STEP (4) – The Hat Matrix
From the multivariate regression analysis, the estimates $\hat{Y}$ are given in function of a set of estimated parameters $\hat{\beta}$; i.e.,
$
\hat{Y}=X \hat{\beta} \\
\hat{\beta}= (X^TX)^{-1} X^T Y \\
\therefore \hat{Y}= X (X^TX)^{-1} X^T Y \\
$
Using this result and Assumption 6, we can define the so-called hat matrix $H$ and define $\hat{Y}$ in terms of $H$:
$H \triangleq X (X^TX)^{-1} X^T \implies \hat{Y}=HY$
, where $\hat{Y}=HY$ justifies the mnemonic "the hat matrix puts a hat on y". Now, let us pay a closer attention to the hat matrix $H= X (X^TX)^{-1} X^T$ and factor it as appropriate, using Assumptions 0, 1 and 3 and, furthermore, assuming that $X$ is zero-centered:
$
H = X (X^TX)^{-1} X^T = \\
H = N X \Sigma_x^{-1} X^T = \\
H = N X (\Sigma_x^{-\frac{1}{2}} \Sigma_x^{-\frac{1}{2}}) X^T = \\
H = N (X \Sigma_x^{-\frac{1}{2}}) ( \Sigma_x^{-\frac{1}{2}} X^T) = \\
H = N (X \Sigma_x^{-\frac{1}{2}}) (X \Sigma_x^{-\frac{1}{2}}) ^T \\
\therefore \hat{Y} = N (X \Sigma_x^{-\frac{1}{2}}) (X \Sigma_x^{-\frac{1}{2}}) ^T Y
$
Now we have all we need to establish if $\Sigma_x^{-1}$ effectively decorrelates, centres and normalizes the features $X$ as stated by Flach. By factoring the hat matrix definition as above and defining $Z\triangleq X \Sigma_x^{-\frac{1}{2}}$ then we have
$
\hat{Y} = N Z Z^T Y
$
Hence, the linear regression actually decorrelates $X$ via the aforementioned Mahalanobis whitening, something we represented by $Z= X \Sigma_x^{-\frac{1}{2}}$ in the results above. Right afterwards, this result is squared ($Z Z^T$) and then multiplied by $Y$ (and $N$). So, yes, to “put a hat in Y” amounts to whitening $X$ as an intermediary step – but that does not mean that $\Sigma_x^{-1}$ “decorrelates the features”. Flach probably meant something like
“the term $\Sigma_x^{-1}$ appears in the hat matrix multiplied by $X$ on both sides. Given that
$\Sigma_x^{-1}=\Sigma_x^{-\frac{1}{2}} \Sigma_x^{-\frac{1}{2}}$
, it is clear that $\hat{Y}$ is a function of a decorrelated version of $X$”.

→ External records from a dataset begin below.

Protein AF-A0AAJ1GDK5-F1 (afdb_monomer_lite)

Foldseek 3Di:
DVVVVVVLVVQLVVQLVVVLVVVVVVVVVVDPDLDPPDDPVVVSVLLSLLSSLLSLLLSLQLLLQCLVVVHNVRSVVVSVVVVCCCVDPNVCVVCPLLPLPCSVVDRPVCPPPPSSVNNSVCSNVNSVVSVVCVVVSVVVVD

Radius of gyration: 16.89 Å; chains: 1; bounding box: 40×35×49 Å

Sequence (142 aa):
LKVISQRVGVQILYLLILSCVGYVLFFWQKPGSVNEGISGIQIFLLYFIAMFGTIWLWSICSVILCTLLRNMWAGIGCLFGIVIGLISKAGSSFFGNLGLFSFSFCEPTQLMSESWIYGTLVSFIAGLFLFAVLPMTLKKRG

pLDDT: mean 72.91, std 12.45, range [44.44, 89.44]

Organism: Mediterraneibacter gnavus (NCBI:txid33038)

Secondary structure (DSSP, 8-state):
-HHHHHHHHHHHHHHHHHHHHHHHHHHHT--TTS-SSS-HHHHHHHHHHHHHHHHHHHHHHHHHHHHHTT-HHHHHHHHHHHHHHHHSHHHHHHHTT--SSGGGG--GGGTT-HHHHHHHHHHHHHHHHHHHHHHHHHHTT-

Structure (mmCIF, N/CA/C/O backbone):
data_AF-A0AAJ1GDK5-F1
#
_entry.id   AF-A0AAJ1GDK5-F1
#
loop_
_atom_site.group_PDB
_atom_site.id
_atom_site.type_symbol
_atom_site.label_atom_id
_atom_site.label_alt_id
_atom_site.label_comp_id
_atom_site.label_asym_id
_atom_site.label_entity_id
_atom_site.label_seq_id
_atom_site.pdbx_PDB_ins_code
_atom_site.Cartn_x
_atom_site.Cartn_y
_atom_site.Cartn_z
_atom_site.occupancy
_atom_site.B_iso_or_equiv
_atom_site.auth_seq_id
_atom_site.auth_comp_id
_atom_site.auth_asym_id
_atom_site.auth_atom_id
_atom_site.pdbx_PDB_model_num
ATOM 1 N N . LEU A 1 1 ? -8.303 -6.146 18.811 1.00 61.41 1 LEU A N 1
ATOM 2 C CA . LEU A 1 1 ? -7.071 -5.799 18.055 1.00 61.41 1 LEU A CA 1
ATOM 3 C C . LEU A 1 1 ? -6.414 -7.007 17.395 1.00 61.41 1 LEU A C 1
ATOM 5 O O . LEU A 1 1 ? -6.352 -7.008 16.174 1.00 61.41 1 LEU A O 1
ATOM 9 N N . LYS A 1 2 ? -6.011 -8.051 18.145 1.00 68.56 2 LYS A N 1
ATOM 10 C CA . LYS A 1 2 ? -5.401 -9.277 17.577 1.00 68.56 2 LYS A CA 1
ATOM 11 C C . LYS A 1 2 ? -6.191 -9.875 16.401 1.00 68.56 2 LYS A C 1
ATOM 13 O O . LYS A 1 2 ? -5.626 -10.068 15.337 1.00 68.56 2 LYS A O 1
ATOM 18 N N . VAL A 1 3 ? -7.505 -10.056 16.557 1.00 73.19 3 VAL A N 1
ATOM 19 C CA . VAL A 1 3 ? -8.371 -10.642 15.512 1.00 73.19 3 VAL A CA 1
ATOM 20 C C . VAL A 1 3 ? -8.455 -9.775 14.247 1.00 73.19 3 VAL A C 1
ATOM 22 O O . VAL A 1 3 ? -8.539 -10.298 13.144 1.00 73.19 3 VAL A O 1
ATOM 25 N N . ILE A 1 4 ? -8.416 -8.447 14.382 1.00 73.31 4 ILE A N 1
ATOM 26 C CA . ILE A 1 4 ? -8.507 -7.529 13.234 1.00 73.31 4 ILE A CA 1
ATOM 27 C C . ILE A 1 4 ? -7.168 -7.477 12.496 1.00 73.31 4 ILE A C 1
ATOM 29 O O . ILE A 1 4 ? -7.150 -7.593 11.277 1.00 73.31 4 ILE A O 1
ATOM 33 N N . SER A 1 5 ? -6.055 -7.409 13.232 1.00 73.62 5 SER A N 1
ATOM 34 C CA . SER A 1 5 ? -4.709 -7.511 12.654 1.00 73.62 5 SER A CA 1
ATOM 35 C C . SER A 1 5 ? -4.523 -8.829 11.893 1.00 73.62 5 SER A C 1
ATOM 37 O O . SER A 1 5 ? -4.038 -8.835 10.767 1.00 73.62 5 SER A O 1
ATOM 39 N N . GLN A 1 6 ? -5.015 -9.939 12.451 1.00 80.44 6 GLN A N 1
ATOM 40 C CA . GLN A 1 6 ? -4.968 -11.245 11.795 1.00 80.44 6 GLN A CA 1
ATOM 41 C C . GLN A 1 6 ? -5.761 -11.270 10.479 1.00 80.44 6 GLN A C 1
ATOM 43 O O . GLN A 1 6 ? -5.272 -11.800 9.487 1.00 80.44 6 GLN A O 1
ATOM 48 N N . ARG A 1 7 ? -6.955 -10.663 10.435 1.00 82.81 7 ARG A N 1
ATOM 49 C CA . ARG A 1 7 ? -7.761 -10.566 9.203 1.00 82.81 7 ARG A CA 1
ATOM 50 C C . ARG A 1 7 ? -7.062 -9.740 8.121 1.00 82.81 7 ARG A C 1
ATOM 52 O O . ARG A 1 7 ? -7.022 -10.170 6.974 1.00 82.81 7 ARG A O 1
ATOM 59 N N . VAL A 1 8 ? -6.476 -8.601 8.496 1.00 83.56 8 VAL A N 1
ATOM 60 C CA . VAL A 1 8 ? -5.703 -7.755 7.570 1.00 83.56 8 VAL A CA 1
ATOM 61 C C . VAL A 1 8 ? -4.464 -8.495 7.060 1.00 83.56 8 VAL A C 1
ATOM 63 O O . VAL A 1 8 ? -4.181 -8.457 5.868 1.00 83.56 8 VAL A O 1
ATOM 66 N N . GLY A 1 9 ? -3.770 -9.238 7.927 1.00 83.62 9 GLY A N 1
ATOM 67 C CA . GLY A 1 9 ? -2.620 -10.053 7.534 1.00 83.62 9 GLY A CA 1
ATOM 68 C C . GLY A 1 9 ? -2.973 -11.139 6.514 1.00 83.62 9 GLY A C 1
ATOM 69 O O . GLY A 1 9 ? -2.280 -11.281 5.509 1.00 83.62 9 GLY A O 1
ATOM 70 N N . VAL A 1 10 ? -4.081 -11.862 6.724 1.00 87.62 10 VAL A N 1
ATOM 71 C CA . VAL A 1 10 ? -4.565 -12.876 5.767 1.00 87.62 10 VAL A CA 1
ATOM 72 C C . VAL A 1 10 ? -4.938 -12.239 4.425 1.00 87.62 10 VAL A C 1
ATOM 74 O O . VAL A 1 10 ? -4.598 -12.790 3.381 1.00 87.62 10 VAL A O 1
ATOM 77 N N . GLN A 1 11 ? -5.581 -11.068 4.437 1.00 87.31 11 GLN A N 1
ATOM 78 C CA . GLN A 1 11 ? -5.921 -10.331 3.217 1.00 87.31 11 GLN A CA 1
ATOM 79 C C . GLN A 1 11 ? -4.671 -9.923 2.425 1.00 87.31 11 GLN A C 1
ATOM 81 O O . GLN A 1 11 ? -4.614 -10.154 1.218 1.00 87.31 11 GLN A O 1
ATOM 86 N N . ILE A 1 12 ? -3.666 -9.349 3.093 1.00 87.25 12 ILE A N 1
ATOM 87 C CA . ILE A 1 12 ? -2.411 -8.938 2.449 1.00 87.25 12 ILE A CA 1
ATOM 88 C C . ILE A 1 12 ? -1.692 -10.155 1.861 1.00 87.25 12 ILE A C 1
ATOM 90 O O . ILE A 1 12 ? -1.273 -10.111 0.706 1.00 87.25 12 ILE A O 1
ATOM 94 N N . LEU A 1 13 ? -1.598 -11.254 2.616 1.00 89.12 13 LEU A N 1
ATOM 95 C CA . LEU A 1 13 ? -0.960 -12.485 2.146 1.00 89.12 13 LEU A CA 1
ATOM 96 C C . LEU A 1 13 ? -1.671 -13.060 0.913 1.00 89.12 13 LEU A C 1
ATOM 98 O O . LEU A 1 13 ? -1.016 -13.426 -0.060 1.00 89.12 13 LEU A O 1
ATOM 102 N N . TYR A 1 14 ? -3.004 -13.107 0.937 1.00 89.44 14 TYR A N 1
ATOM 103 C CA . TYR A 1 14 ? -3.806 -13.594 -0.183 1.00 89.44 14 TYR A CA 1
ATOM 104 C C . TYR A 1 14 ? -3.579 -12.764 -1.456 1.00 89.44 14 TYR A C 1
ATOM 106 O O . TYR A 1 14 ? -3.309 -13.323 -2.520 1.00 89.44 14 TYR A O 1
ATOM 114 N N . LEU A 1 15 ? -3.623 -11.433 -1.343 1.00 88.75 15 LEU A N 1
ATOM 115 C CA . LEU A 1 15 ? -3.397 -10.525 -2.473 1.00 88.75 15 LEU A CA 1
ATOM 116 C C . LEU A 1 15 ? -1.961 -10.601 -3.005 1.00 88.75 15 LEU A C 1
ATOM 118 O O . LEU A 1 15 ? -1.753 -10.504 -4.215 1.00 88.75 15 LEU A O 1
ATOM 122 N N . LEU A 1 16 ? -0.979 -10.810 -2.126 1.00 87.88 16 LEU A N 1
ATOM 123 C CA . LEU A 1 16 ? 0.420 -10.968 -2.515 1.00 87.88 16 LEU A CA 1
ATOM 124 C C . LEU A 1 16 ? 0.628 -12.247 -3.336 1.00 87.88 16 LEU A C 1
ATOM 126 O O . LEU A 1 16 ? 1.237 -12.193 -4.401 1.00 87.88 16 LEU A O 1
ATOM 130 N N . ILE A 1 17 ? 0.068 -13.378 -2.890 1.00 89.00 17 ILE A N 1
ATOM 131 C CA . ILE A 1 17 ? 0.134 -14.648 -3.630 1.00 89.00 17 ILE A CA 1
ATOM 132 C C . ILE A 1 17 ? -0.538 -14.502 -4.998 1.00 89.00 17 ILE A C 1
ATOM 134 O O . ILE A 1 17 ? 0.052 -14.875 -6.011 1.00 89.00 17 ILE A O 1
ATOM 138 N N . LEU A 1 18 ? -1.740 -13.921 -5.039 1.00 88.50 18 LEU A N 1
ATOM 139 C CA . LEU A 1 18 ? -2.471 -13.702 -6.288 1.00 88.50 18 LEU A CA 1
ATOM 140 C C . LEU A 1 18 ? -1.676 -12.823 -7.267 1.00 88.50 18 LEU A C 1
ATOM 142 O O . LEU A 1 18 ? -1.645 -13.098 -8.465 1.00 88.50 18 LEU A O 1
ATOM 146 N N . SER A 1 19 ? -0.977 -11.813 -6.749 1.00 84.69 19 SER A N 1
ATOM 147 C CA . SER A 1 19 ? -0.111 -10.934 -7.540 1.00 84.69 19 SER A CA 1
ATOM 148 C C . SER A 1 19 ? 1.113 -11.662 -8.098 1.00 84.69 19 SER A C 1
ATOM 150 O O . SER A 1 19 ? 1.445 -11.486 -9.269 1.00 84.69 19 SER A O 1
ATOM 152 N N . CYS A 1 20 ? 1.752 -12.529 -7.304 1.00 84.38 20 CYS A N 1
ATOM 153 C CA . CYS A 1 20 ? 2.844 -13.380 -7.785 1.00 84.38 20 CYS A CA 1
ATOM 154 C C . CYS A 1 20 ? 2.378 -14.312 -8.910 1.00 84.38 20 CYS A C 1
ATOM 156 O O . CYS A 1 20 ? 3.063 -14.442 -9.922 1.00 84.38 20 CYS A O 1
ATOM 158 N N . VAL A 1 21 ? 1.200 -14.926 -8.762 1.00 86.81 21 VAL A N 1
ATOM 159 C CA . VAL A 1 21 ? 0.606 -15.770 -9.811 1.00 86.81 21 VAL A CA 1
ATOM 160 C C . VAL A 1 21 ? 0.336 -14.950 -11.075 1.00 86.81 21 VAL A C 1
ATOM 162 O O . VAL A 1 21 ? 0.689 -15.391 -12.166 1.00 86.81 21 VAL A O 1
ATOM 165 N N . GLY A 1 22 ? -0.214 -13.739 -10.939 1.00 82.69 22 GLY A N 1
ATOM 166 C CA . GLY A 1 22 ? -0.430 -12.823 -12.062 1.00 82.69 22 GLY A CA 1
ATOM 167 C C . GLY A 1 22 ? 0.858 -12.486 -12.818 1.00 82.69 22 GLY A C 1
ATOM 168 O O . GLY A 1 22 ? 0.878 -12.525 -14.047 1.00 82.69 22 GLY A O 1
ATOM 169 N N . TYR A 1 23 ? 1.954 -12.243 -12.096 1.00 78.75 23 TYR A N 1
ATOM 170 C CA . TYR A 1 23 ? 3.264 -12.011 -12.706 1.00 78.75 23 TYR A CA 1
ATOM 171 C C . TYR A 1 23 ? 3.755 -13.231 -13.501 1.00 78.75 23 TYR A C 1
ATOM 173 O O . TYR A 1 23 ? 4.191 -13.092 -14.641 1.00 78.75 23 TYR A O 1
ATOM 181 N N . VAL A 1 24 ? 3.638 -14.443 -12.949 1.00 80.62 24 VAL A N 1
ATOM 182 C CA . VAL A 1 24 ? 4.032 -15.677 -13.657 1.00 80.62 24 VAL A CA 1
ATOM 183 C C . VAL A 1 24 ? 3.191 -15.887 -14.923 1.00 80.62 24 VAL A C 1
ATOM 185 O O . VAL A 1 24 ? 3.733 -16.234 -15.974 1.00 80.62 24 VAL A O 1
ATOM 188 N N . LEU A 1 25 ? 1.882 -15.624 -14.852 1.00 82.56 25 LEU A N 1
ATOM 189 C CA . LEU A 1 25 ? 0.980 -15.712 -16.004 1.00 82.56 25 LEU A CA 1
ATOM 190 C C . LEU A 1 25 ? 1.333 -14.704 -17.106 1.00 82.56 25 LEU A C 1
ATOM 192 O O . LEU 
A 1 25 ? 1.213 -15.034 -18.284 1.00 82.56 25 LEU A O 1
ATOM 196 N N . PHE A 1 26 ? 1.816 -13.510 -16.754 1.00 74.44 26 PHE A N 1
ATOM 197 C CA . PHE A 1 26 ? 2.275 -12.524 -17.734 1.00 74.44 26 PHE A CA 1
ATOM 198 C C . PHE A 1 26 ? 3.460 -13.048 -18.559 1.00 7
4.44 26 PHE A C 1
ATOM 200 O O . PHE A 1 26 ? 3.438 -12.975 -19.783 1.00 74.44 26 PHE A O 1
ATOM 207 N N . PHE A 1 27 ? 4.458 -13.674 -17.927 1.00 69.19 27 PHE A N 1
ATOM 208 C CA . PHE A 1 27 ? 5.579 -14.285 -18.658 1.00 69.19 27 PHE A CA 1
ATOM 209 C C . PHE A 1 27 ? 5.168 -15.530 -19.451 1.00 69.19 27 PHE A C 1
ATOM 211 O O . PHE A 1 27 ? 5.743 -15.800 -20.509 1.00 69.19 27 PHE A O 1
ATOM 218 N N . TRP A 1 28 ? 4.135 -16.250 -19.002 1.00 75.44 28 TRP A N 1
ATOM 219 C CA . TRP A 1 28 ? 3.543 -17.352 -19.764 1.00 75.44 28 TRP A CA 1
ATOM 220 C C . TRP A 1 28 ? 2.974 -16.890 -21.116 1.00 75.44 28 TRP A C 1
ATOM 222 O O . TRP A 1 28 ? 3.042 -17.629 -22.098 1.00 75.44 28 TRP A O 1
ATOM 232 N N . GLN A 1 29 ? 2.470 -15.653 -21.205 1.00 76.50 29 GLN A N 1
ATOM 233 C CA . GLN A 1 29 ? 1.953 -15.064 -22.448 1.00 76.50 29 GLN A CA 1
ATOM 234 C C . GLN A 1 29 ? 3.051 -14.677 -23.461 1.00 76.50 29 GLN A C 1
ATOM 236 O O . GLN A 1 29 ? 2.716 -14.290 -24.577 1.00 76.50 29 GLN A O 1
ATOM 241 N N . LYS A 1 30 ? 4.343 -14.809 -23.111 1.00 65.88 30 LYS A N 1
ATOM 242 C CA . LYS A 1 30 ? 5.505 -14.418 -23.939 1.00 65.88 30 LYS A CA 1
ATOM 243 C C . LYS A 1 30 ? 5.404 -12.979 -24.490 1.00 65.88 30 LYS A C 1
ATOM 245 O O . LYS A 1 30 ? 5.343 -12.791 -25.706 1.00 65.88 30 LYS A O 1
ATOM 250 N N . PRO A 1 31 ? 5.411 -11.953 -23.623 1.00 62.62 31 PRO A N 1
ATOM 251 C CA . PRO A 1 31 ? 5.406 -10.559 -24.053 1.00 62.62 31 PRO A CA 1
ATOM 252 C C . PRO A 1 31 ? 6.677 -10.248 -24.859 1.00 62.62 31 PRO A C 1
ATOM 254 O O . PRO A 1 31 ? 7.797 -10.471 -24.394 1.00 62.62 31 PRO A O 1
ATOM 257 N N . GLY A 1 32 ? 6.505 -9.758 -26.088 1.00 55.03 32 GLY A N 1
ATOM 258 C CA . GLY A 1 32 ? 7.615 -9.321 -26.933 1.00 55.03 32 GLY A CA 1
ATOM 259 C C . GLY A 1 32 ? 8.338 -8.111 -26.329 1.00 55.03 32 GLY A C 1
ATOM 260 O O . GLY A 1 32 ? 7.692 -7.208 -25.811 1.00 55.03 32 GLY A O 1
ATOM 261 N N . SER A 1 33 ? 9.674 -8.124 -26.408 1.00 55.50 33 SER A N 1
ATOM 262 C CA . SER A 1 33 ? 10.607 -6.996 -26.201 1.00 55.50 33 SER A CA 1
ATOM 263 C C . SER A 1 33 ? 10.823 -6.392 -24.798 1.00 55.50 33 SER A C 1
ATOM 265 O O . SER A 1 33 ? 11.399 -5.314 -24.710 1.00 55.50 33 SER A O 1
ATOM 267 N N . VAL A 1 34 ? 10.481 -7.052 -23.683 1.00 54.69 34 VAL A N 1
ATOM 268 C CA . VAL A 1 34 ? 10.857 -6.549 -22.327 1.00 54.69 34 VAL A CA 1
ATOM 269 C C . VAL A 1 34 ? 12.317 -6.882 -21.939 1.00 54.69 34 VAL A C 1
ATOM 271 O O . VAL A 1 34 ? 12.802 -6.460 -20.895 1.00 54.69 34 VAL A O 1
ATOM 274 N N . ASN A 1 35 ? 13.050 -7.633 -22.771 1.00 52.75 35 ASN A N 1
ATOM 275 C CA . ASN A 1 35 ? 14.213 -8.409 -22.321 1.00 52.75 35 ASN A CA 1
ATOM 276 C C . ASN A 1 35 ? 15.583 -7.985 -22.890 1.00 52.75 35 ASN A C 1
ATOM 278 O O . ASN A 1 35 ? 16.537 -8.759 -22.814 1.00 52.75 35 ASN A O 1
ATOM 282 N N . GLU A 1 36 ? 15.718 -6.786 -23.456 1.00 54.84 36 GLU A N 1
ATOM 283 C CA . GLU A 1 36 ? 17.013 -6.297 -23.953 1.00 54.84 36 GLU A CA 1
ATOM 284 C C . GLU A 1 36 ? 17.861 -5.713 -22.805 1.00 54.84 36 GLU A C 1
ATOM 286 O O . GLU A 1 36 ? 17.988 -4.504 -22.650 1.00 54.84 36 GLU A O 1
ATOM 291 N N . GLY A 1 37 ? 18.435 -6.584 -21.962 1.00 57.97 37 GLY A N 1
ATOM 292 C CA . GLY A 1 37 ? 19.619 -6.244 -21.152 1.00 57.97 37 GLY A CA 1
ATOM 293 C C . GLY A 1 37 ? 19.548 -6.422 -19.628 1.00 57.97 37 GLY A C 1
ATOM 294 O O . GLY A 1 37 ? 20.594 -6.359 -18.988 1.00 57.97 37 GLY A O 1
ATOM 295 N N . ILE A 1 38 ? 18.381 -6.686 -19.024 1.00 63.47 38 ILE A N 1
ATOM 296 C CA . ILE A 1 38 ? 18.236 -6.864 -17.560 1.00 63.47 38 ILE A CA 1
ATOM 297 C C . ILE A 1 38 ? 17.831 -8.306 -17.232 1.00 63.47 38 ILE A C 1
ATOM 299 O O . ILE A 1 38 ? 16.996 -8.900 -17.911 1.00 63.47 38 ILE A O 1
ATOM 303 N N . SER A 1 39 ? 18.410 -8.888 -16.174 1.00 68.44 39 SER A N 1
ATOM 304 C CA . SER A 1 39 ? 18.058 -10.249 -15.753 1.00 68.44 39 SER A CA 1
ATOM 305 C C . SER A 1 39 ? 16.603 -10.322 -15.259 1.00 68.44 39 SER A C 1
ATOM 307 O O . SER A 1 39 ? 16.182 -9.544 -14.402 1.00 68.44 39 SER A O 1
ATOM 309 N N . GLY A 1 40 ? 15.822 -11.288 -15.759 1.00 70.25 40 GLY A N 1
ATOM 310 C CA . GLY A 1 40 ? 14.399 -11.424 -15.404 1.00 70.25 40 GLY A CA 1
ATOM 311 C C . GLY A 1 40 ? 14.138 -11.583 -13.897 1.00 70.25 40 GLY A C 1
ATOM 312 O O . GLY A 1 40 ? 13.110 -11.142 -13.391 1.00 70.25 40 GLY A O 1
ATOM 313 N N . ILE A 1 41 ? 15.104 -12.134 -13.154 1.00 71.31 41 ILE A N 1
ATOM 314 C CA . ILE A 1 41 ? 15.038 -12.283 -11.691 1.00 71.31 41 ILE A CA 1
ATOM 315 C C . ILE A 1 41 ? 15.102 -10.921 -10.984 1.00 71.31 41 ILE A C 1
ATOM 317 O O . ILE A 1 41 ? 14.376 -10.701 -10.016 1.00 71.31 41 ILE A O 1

A huge difference from the original statement – specially considering Flach didn’t defined the hat matrix $H$. It is pretty hard to follow his reasoning without an extensive derivation as I did here.
In a nutshell: it is inaccurate to state that $(X^TX)^{-1}$ acts as a transformation that decorrelates, centres and normalises the features. It is, at best, a reference to another context (Mahalanobis’ formula) and, therefore, should be put in perspective in Flach’s book.